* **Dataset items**
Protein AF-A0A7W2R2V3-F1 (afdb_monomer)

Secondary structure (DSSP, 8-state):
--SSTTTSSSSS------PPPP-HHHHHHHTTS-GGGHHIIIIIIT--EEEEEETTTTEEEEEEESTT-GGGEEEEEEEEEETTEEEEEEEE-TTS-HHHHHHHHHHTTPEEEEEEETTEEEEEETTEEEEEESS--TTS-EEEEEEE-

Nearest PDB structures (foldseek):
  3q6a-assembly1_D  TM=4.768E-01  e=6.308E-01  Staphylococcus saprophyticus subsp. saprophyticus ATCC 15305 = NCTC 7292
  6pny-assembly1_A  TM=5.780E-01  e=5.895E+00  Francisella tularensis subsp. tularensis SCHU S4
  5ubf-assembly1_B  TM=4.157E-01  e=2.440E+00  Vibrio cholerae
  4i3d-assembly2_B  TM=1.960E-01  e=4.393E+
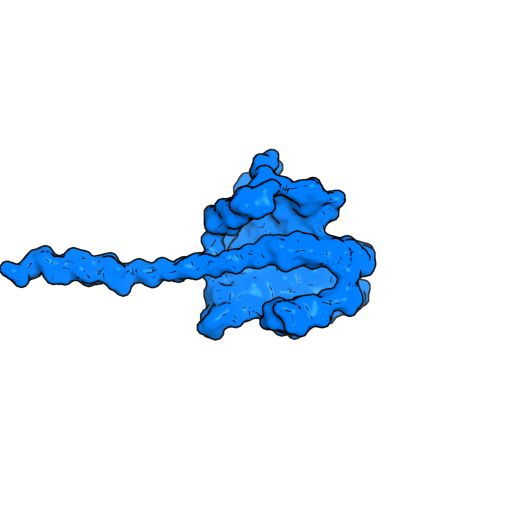00  Anguilla japonica

Structure (mmCIF, N/CA/C/O backbone):
data_AF-A0A7W2R2V3-F1
#
_entry.id   AF-A0A7W2R2V3-F1
#
loop_
_atom_site.group_PDB
_atom_site.id
_atom_site.type_symbol
_atom_site.label_atom_id
_atom_site.label_alt_id
_atom_site.label_comp_id
_atom_site.label_asym_id
_atom_site.label_entity_id
_atom_site.label_seq_id
_atom_site.pdbx_PDB_ins_code
_atom_site.Cartn_x
_atom_site.Cartn_y
_atom_site.Cartn_z
_atom_site.occupancy
_atom_site.B_iso_or_equiv
_atom_site.auth_seq_id
_atom_site.auth_comp_id
_atom_site.auth_asym_id
_atom_site.auth_atom_id
_atom_site.pdbx_PDB_model_num
ATOM 1 N N . MET A 1 1 ? -49.630 -6.819 -19.269 1.00 47.91 1 MET A N 1
ATOM 2 C CA . MET A 1 1 ? -48.246 -7.353 -19.240 1.00 47.91 1 MET A CA 1
ATOM 3 C C . MET A 1 1 ? -47.215 -6.391 -19.866 1.00 47.91 1 MET A C 1
ATOM 5 O O . MET A 1 1 ? -46.337 -6.831 -20.587 1.00 47.91 1 MET A O 1
ATOM 9 N N . LYS A 1 2 ? -47.283 -5.071 -19.603 1.00 46.50 2 LYS A N 1
ATOM 10 C CA . LYS A 1 2 ? -46.313 -4.076 -20.130 1.00 46.50 2 LYS A CA 1
ATOM 11 C C . LYS A 1 2 ? -45.599 -3.246 -19.049 1.00 46.50 2 LYS A C 1
ATOM 13 O O . LYS A 1 2 ? -44.731 -2.457 -19.379 1.00 46.50 2 LYS A O 1
ATOM 18 N N . LYS A 1 3 ? -45.942 -3.430 -17.766 1.00 49.81 3 LYS A N 1
ATOM 19 C CA . LYS A 1 3 ? -45.363 -2.667 -16.639 1.00 49.81 3 LYS A CA 1
ATOM 20 C C . LYS A 1 3 ? -44.327 -3.441 -15.809 1.00 49.81 3 LYS A C 1
ATOM 22 O O . LYS A 1 3 ? -43.699 -2.854 -14.945 1.00 49.81 3 LYS A O 1
ATOM 27 N N . ILE A 1 4 ? -44.141 -4.737 -16.076 1.00 51.19 4 ILE A N 1
ATOM 28 C CA . ILE A 1 4 ? -43.165 -5.586 -15.362 1.00 51.19 4 ILE A CA 1
ATOM 29 C C . ILE A 1 4 ? -41.806 -5.591 -16.083 1.00 51.19 4 ILE A C 1
ATOM 31 O O . ILE A 1 4 ? -40.770 -5.765 -15.452 1.00 51.19 4 ILE A O 1
ATOM 35 N N . LEU A 1 5 ? -41.787 -5.313 -17.392 1.00 47.81 5 LEU A N 1
ATOM 36 C CA . LEU A 1 5 ? -40.557 -5.337 -18.188 1.00 47.81 5 LEU A CA 1
ATOM 37 C C . LEU A 1 5 ? -39.594 -4.182 -17.858 1.00 47.81 5 LEU A C 1
ATOM 39 O O . LEU A 1 5 ? -38.398 -4.296 -18.097 1.00 47.81 5 LEU A O 1
ATOM 43 N N . THR A 1 6 ? -40.096 -3.084 -17.290 1.00 49.03 6 THR A N 1
ATOM 44 C CA . THR A 1 6 ? -39.286 -1.891 -17.012 1.00 49.03 6 THR A CA 1
ATOM 45 C C . THR A 1 6 ? -38.466 -2.007 -15.727 1.00 49.03 6 THR A C 1
ATOM 47 O O . THR A 1 6 ? -37.457 -1.326 -15.599 1.00 49.03 6 THR A O 1
ATOM 50 N N . LEU A 1 7 ? -38.846 -2.887 -14.790 1.00 47.12 7 LEU A N 1
ATOM 51 C CA . LEU A 1 7 ? -38.117 -3.048 -13.525 1.00 47.12 7 LEU A CA 1
ATOM 52 C C . LEU A 1 7 ? -36.897 -3.976 -13.662 1.00 47.12 7 LEU A C 1
ATOM 54 O O . LEU A 1 7 ? -35.919 -3.821 -12.938 1.00 47.12 7 LEU A O 1
ATOM 58 N N . ALA A 1 8 ? -36.919 -4.894 -14.633 1.00 49.53 8 ALA A N 1
ATOM 59 C CA . ALA A 1 8 ? -35.795 -5.787 -14.915 1.00 49.53 8 ALA A CA 1
ATOM 60 C C . ALA A 1 8 ? -34.620 -5.076 -15.617 1.00 49.53 8 ALA A C 1
ATOM 62 O O . ALA A 1 8 ? -33.488 -5.542 -15.535 1.00 49.53 
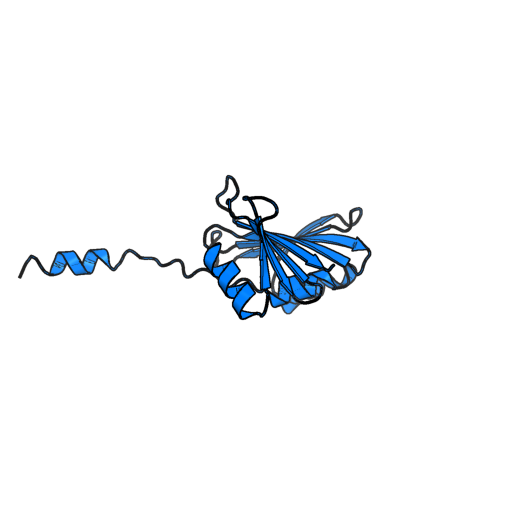8 ALA A O 1
ATOM 63 N N . LEU A 1 9 ? -34.868 -3.929 -16.265 1.00 43.19 9 LEU A N 1
ATOM 64 C CA . LEU A 1 9 ? -33.844 -3.177 -17.000 1.00 43.19 9 LEU A CA 1
ATOM 65 C C . LEU A 1 9 ? -33.035 -2.212 -16.109 1.00 43.19 9 LEU A C 1
ATOM 67 O O . LEU A 1 9 ? -31.960 -1.771 -16.499 1.00 43.19 9 LEU A O 1
ATOM 71 N N . CYS A 1 10 ? -33.507 -1.912 -14.892 1.00 48.00 10 CYS A N 1
ATOM 72 C CA . CYS A 1 10 ? -32.757 -1.096 -13.926 1.00 48.00 10 CYS A CA 1
ATOM 73 C C . CYS A 1 10 ? -31.754 -1.907 -13.088 1.00 48.00 10 CYS A C 1
ATOM 75 O O . CYS A 1 10 ? -30.905 -1.319 -12.426 1.00 48.00 10 CYS A O 1
ATOM 77 N N . LEU A 1 11 ? -31.817 -3.243 -13.126 1.00 46.50 11 LEU A N 1
ATOM 78 C CA . LEU A 1 11 ? -30.890 -4.122 -12.400 1.00 46.50 11 LEU A CA 1
ATOM 79 C C . LEU A 1 11 ? -29.663 -4.533 -13.229 1.00 46.50 11 LEU A C 1
ATOM 81 O O . LEU A 1 11 ? -28.721 -5.089 -12.676 1.00 46.50 11 LEU A O 1
ATOM 85 N N . SER A 1 12 ? -29.632 -4.242 -14.534 1.00 45.44 12 SER A N 1
ATOM 86 C CA . SER A 1 12 ? -28.555 -4.679 -15.436 1.00 45.44 12 SER A CA 1
ATOM 87 C C . SER A 1 12 ? -27.430 -3.658 -15.645 1.00 45.44 12 SER A C 1
ATOM 89 O O . SER A 1 12 ? -26.574 -3.878 -16.496 1.00 45.44 12 SER A O 1
ATOM 91 N N . LEU A 1 13 ? -27.418 -2.540 -14.909 1.00 46.31 13 LEU A N 1
ATOM 92 C CA . LEU A 1 13 ? -26.370 -1.509 -15.022 1.00 46.31 13 LEU A CA 1
ATOM 93 C C . LEU A 1 13 ? -25.631 -1.213 -13.717 1.00 46.31 13 LEU A C 1
ATOM 95 O O . LEU A 1 13 ? -24.720 -0.387 -13.711 1.00 46.31 13 LEU A O 1
ATOM 99 N N . ALA A 1 14 ? -25.921 -1.942 -12.640 1.00 42.97 14 ALA A N 1
ATOM 100 C CA . ALA A 1 14 ? -24.955 -2.059 -11.563 1.00 42.97 14 ALA A CA 1
ATOM 101 C C . ALA A 1 14 ? -23.848 -3.013 -12.037 1.00 42.97 14 ALA A C 1
ATOM 103 O O . ALA A 1 14 ? -23.759 -4.156 -11.598 1.00 42.97 14 ALA A O 1
ATOM 104 N N . ASN A 1 15 ? -22.983 -2.538 -12.942 1.00 39.16 15 ASN A N 1
ATOM 105 C CA . ASN A 1 15 ? -21.591 -2.964 -12.927 1.00 39.16 15 ASN A CA 1
ATOM 106 C C . ASN A 1 15 ? -21.072 -2.538 -11.555 1.00 39.16 15 ASN A C 1
ATOM 108 O O . ASN A 1 15 ? -20.487 -1.469 -11.398 1.00 39.16 15 ASN A O 1
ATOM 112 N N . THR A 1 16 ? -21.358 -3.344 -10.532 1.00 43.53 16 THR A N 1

* **Problem description**
Would you please copy the lines above, from the one holding "ATOM 108 O O" through the last, and nothing else?

* **Exercise response**
ATOM 108 O O . ASN A 1 15 ? -20.487 -1.469 -11.398 1.00 39.16 15 ASN A O 1
ATOM 112 N N . THR A 1 16 ? -21.358 -3.344 -10.532 1.00 43.53 16 THR A N 1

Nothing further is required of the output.